Die Veranstaltung sollte anfangs eine CTF werden. Da aber an diesem Wochenende schon eine CTF im Saarland stattfindet haben wir uns entschieden einen Bliegau Bike Day zu organisieren.
Wir freuen und auf euch!!


----------



## Laktatbolzen (20. April 2011)

Gibts auch was fürs Rennrad?
Oder nur MTB


----------



## Markus (MW) (20. April 2011)

[email protected] schrieb:


> Gibts auch was fürs Rennrad?
> Oder nur MTB



Wer will denn schon RR fahren


----------



## Markus (MW) (20. April 2011)

Holzbock schrieb:


> Da aber an diesem Wochenende schon eine CTF im Saarland stattfindet haben wir uns entschieden einen Bliegau Bike Day zu organisieren.



Welche CTF soll das sein?


----------



## fpm (20. April 2011)

Hirzweiler


----------



## Laktatbolzen (20. April 2011)

ich würd gern RR im Bliesgau fahren....denn MTB im Gau iss kagge


----------



## Markus (MW) (20. April 2011)

fpm schrieb:


> Hirzweiler



Nach meiner Info ist Hirzweiler am 23.06.2011 (Feiertag)

Schön dass sich Euer Termin nicht mit anderen überschneidet. 
Wünsche Euch viel Erfolg...


----------



## fpm (20. April 2011)

05.06.2011 CTF Ochsentour in Hirzweiler

Dieser Termin ist beim BDR angemeldet und auch so im BDR Breitensportkalender nachzulesen.

Leider gibt es nach der SRB Sitzung immer noch Verschiebungen, die dann aber leider nicht alle mitbekommen.


----------



## MTB-News.de




----------



## Markus (MW) (20. April 2011)

fpm schrieb:


> 05.06.2011 CTF Ochsentour in Hirzweiler
> 
> Dieser Termin ist beim BDR angemeldet und auch so im BDR Breitensportkalender nachzulesen.
> 
> Leider gibt es nach der SRB Sitzung immer noch Verschiebungen, die dann aber leider nicht alle mitbekommen.



Oh je, dann stimmt mein Kalender nicht. 
Ich frag zur Sicherheit mal in Hirzweiler nach.


----------



## Holzbock (21. April 2011)

[email protected] schrieb:


> Gibts auch was fürs Rennrad?
> Oder nur MTB


 
Ja.

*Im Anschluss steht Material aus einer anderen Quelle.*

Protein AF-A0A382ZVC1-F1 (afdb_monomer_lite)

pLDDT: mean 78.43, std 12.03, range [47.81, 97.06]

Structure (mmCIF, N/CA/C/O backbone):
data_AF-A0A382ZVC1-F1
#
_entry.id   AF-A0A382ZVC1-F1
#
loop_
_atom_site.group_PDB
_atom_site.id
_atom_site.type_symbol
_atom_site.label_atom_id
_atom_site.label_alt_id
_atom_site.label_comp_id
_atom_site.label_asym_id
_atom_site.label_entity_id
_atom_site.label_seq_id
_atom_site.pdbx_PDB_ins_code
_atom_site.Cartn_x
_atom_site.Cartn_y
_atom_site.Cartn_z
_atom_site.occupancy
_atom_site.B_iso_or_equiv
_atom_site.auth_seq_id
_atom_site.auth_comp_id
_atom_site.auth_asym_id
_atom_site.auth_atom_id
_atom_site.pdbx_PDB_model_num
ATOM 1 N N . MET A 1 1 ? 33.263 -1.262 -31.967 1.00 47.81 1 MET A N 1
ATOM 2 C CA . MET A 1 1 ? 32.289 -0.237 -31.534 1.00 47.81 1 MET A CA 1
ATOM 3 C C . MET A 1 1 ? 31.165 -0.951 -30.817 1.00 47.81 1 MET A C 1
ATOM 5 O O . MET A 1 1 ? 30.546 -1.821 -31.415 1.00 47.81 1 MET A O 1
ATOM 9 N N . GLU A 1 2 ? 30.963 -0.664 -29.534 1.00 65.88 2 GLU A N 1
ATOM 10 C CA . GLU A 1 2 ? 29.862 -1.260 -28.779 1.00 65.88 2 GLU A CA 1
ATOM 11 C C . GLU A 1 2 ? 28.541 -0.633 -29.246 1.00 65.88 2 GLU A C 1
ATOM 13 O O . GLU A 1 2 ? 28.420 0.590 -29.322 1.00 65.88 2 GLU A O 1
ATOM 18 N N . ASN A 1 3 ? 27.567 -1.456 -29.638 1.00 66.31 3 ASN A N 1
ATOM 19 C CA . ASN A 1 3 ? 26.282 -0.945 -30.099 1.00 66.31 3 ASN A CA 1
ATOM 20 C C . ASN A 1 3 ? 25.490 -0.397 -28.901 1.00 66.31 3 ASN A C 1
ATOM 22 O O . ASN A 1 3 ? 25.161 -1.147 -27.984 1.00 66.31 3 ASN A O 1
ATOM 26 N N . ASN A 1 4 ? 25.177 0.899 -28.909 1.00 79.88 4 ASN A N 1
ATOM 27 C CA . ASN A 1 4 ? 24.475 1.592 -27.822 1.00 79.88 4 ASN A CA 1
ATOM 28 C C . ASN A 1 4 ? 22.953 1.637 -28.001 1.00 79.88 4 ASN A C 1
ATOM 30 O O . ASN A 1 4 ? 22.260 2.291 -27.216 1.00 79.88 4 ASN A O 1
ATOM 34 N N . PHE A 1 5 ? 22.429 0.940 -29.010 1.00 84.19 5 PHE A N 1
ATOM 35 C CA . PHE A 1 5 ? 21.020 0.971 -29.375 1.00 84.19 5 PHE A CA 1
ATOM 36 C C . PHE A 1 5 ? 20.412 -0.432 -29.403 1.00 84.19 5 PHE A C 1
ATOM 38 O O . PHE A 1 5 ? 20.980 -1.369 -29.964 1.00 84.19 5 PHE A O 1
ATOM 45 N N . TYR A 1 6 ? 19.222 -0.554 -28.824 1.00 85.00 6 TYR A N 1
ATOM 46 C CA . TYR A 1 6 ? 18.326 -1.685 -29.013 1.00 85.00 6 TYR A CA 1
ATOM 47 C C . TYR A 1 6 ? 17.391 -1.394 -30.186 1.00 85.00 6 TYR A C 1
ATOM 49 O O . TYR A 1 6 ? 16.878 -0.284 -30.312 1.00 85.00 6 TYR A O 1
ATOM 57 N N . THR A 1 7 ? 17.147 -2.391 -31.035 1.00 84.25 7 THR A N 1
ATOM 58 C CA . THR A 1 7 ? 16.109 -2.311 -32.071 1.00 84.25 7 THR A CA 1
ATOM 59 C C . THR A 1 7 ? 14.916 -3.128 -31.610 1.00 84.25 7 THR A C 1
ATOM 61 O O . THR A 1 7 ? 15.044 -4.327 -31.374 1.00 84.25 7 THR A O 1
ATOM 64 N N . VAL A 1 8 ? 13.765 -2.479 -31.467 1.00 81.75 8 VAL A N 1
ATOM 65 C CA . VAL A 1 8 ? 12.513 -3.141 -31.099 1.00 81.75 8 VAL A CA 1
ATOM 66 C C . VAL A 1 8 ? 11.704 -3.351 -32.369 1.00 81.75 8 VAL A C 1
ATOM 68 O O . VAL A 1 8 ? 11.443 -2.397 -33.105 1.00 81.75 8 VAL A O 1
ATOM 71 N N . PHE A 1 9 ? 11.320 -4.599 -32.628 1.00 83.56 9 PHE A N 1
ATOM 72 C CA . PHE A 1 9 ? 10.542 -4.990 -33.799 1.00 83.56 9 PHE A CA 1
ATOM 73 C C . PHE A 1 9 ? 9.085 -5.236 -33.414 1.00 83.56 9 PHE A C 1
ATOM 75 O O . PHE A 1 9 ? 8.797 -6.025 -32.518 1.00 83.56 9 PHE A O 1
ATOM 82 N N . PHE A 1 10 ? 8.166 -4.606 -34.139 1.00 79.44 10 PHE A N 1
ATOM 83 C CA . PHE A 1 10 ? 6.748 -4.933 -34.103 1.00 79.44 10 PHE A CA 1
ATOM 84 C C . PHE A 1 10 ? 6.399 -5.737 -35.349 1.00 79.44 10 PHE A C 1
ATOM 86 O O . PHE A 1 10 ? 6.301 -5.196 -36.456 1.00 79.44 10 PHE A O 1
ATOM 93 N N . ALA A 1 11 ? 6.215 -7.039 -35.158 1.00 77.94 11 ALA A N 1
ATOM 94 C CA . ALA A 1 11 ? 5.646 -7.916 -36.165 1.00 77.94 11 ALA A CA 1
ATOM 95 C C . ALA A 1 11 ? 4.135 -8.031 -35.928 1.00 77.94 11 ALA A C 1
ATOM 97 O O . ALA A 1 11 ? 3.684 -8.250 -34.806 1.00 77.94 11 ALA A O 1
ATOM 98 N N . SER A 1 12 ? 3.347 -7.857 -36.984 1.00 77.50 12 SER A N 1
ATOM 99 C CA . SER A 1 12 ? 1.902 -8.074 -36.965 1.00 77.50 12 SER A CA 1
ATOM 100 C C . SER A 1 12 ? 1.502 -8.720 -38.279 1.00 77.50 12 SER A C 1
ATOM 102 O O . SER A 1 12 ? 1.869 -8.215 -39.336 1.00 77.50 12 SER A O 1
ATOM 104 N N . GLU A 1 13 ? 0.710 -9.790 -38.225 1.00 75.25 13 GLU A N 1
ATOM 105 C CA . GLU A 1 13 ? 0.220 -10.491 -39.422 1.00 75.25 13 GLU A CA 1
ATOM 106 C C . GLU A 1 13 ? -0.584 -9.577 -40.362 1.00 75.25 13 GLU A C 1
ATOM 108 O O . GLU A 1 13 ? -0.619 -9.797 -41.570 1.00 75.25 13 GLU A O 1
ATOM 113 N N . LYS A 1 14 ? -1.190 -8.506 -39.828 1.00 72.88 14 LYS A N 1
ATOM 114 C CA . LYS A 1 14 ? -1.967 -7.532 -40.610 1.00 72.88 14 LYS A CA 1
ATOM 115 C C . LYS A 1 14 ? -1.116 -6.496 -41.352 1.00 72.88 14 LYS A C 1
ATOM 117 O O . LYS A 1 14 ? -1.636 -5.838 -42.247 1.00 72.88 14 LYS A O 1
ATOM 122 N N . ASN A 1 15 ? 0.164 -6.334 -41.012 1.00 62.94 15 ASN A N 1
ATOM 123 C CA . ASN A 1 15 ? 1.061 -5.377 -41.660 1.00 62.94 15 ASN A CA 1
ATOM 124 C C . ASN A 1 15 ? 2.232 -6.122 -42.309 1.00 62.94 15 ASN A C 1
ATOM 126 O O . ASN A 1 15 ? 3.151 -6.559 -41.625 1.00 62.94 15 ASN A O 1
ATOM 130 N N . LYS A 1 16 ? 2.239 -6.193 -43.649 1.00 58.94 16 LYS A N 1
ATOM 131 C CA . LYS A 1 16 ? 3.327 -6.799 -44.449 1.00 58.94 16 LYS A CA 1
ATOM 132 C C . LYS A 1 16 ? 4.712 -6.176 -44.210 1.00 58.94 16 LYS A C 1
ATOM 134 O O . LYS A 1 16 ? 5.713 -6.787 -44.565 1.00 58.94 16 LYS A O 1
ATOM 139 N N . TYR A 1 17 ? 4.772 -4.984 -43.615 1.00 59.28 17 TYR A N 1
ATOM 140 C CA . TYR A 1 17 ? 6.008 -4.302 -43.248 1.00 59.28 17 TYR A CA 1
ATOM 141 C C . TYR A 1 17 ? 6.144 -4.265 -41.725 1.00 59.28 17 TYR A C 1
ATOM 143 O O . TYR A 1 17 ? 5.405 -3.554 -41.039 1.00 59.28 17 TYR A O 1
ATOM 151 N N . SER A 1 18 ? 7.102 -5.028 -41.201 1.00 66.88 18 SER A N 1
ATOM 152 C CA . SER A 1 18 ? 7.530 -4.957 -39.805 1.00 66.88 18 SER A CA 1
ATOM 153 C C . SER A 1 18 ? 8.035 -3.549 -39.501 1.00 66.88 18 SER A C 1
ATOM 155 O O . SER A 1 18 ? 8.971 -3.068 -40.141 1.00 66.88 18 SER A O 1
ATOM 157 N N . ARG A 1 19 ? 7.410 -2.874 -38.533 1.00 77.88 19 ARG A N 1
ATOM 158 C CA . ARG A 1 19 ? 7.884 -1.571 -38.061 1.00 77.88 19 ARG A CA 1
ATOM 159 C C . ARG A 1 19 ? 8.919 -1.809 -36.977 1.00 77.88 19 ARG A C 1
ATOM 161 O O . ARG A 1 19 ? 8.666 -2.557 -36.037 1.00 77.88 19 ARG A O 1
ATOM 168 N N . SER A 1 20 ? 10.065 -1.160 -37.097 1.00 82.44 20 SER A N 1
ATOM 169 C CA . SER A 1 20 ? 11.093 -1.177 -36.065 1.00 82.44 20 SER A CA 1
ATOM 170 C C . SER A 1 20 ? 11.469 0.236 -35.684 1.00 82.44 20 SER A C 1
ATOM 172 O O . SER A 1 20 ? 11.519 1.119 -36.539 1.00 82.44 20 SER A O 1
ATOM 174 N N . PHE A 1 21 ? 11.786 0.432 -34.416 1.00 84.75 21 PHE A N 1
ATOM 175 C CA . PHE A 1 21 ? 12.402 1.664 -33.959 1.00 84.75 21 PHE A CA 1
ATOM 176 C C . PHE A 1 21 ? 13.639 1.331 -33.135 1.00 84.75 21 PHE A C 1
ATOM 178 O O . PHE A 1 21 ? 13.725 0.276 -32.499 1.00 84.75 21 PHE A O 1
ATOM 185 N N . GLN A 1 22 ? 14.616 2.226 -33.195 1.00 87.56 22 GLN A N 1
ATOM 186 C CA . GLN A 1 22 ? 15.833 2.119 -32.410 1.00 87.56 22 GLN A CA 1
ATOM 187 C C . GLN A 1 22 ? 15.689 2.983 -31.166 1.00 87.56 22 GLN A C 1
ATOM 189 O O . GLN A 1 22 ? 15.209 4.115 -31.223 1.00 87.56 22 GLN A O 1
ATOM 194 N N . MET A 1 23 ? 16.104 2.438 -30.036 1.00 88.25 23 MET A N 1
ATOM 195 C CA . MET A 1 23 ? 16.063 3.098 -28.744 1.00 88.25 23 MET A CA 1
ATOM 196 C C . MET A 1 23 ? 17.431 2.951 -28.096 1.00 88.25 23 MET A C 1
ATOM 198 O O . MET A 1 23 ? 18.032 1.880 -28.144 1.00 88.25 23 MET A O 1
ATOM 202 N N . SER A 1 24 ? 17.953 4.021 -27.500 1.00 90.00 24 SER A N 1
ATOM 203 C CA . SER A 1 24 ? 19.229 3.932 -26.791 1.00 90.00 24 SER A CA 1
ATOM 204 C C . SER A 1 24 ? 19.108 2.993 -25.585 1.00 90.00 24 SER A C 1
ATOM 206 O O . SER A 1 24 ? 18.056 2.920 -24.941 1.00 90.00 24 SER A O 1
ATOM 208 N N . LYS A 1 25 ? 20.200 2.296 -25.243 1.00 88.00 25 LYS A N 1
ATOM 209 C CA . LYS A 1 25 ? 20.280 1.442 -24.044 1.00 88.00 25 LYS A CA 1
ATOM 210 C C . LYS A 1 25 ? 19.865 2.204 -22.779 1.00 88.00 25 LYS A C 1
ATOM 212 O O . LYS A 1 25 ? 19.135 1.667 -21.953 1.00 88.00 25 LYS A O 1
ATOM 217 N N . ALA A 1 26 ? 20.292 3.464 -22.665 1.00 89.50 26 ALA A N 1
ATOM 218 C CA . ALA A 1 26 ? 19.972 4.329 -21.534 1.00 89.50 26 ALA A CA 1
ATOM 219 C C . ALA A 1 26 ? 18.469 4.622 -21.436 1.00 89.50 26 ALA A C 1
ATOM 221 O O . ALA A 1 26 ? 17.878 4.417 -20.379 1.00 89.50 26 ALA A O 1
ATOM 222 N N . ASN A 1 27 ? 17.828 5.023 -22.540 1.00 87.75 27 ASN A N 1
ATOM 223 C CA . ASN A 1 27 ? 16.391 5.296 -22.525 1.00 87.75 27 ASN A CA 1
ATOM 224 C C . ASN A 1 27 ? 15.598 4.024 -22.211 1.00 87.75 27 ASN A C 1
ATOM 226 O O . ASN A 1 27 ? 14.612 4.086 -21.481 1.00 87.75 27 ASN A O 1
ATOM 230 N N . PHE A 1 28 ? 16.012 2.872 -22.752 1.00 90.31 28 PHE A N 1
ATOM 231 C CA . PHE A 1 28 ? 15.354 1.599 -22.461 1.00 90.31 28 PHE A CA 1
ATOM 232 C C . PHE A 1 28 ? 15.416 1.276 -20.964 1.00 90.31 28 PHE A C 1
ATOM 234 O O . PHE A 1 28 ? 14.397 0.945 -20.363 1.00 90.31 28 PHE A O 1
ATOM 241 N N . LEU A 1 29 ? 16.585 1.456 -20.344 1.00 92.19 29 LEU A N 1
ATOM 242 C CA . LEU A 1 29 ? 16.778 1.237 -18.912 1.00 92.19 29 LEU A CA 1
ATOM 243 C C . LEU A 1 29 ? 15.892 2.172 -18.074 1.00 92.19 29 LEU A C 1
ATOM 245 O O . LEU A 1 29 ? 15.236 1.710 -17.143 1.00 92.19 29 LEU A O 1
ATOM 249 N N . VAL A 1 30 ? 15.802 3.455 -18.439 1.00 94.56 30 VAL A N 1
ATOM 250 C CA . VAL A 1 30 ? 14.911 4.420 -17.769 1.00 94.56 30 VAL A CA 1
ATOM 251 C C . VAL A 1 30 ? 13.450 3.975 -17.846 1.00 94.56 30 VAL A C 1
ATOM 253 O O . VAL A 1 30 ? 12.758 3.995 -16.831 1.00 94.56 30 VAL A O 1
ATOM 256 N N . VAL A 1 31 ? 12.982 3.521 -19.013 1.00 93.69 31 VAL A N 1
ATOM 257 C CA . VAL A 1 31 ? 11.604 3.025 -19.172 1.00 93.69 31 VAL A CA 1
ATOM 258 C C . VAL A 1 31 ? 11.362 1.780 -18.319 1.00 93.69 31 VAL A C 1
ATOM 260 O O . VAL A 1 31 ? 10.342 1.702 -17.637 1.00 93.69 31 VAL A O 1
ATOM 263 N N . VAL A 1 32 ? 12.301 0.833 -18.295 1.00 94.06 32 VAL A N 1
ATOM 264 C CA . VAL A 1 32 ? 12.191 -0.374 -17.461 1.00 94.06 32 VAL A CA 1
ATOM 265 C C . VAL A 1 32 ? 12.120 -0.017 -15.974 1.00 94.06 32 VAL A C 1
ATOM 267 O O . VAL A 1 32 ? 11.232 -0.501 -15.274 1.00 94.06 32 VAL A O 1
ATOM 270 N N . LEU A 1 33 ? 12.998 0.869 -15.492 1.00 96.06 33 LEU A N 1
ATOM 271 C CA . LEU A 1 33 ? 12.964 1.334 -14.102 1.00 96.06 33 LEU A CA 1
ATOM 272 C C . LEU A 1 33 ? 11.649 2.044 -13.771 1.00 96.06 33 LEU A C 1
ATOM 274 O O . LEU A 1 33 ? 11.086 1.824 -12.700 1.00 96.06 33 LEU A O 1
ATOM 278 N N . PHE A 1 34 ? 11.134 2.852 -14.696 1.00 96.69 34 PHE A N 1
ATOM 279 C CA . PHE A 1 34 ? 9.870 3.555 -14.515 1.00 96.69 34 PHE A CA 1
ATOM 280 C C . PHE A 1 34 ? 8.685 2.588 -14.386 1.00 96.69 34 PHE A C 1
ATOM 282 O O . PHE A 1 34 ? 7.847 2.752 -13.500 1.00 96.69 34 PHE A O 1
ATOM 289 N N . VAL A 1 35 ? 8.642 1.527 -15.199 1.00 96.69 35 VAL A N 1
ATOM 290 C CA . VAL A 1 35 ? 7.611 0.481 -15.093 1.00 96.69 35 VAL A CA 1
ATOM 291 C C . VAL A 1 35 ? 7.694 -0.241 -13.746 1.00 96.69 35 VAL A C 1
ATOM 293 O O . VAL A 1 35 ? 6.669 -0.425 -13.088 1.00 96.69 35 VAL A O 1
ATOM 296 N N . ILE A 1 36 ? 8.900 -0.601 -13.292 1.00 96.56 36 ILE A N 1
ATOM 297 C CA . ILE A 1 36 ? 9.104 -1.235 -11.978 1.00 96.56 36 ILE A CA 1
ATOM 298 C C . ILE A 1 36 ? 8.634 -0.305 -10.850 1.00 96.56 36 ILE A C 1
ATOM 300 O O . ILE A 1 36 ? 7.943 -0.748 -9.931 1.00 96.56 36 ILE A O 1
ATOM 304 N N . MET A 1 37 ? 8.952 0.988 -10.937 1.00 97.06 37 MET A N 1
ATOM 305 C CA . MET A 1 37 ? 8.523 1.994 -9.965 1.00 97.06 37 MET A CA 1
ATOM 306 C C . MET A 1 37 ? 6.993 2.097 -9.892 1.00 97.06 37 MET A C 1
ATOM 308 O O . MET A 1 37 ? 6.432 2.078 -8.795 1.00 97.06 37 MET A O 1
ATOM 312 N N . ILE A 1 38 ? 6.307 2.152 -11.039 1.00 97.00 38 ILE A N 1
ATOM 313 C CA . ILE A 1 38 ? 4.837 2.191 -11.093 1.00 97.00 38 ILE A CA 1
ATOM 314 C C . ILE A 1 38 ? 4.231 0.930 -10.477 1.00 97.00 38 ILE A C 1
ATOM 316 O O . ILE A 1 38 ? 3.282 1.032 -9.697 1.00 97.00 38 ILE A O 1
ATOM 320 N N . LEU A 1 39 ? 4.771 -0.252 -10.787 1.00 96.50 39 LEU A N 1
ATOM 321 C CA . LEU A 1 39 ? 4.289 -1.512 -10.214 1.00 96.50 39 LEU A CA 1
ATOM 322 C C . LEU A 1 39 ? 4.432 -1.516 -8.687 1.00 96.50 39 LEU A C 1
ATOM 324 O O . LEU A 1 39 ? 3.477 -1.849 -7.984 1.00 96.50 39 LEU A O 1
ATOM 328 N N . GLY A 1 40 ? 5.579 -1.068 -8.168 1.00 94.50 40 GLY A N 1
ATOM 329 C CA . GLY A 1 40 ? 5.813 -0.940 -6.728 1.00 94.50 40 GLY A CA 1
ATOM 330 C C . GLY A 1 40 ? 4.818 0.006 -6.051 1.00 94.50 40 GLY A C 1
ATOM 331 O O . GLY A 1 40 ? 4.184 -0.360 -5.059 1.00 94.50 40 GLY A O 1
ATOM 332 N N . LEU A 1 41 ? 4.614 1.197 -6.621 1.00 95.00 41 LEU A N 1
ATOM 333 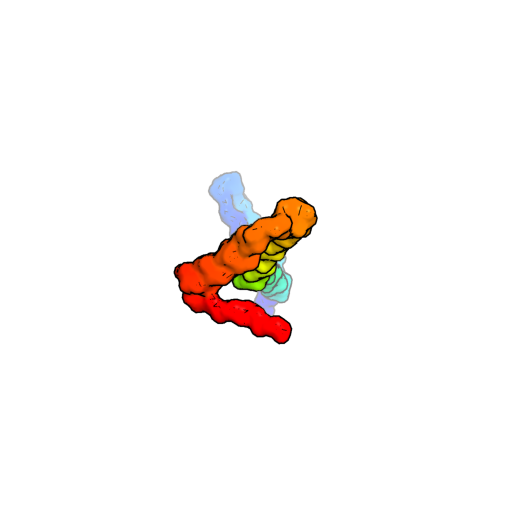C CA . LEU A 1 41 ? 3.647 2.173 -6.109 1.00 95.00 41 LEU A CA 1
ATOM 334 C C . LEU A 1 41 ? 2.208 1.655 -6.172 1.00 95.00 41 LEU A C 1
ATOM 336 O O . LEU A 1 41 ? 1.429 1.902 -5.253 1.00 95.00 41 LEU A O 1
ATOM 340 N N . THR A 1 42 ? 1.863 0.899 -7.213 1.00 95.44 42 THR A N 1
ATOM 341 C CA . THR A 1 42 ? 0.530 0.304 -7.371 1.00 95.44 42 THR A CA 1
ATOM 342 C C . THR A 1 42 ? 0.253 -0.727 -6.280 1.00 95.44 42 THR A C 1
ATOM 344 O O . THR A 1 42 ? -0.832 -0.724 -5.703 1.00 95.44 42 THR A O 1
ATOM 347 N N . ILE A 1 43 ? 1.232 -1.572 -5.941 1.00 90.88 43 ILE A N 1
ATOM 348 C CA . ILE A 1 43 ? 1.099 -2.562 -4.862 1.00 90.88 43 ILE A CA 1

Es findet auch eine RTF an gleicher Stelle statt.


----------



## Holzbock (21. April 2011)

[email protected] schrieb:


> ich würd gern RR im Bliesgau fahren....denn MTB im Gau iss kagge


 
Ich lade dich mal ein mit mir im Bliesgau (auch Singeltrails) zu fahren.
Bliesgau ist zwar nicht das Betzental, aber auch anspruchsvoll.
Du wirst deine Meinung danach ändern.


----------



## Laktatbolzen (21. April 2011)

Holzbock schrieb:


> Ich lade dich mal ein mit mir im Bliesgau (auch Singeltrails) zu fahren.
> Bliesgau ist zwar nicht das Betzental, aber auch anspruchsvoll.
> Du wirst deine Meinung danach ändern.



Klar,
 ich habe nächste Woche Urlaub, da lase ich mich gerne eines Besseren belehren 

Gruß


----------



## puremalt (21. April 2011)

Da ich am Bliesgau-Day leider nicht da bin, wäre ich auch an einer Privatführung interessiert. Sagt bitte Bescheid.

P.S. wo isn das Betzental?


----------



## Laktatbolzen (21. April 2011)

puremalt schrieb:


> Da ich am Bliesgau-Day leider nicht da bin, wäre ich auch an einer Privatführung interessiert. Sagt bitte Bescheid.
> 
> Klar mach ich
> 
> P.S. wo isn das Betzental?



Das iss jetzt ned dein Ernst oder  Betzentalstadion das iss da wo der IGB Marathon startet 

P.s kommste am Samstag um 13 Uhr zum Kiel? 

Gruß Tilo


----------



## MTB-News.de




----------



## puremalt (21. April 2011)

Ah, jetzt ja. 

Samstag: nein.
1. ist mein Dämpfer noch in Wartung
2. Falls der noch rechtzeitig kommt fahr ich Sa in den Pfälzerwald.


----------



## goebelstapler (22. April 2011)

Hi Holzbock,

hätte Interesse am Bliegau Bike Day teilzunehmen, finde aber auf der Seite des RSV Edelweiß leider keine Infos zu der Veranstaltung.

Wo finde ich näheres?
Wo kann ich mich anmelden?

Gruß


----------



## Oberaggi (22. April 2011)

Holzbock schrieb:


> Ich lade dich mal ein mit mir im Bliesgau (auch Singeltrails) zu fahren.
> Bliesgau ist zwar nicht das Betzental, aber auch anspruchsvoll.
> Du wirst deine Meinung danach ändern.



Ich bin schon ein paar mal eingeladen worden und habe meine Meinung danach geändert. 
Man muss sich halt auskennen oder viel Zeit zum erkunden haben. 
Beides tut er, der Holzbock.


----------



## Holzbock (23. April 2011)

goebelstapler schrieb:


> Hi Holzbock,
> 
> hätte Interesse am Bliegau Bike Day teilzunehmen, finde aber auf der Seite des RSV Edelweiß leider keine Infos zu der Veranstaltung.
> 
> ...


 
Die Veranstaltung wird nächste Woche auf dem Homepage präsent sein.
Eine Anmeldung ist nicht nötig (wie bei einer CTF, man fährt hin und meldet sich vor Ort an).


----------



## Valleybrother (4. Mai 2011)

Holzbock schrieb:


> Ich lade dich mal ein mit mir im Bliesgau (auch Singeltrails) zu fahren.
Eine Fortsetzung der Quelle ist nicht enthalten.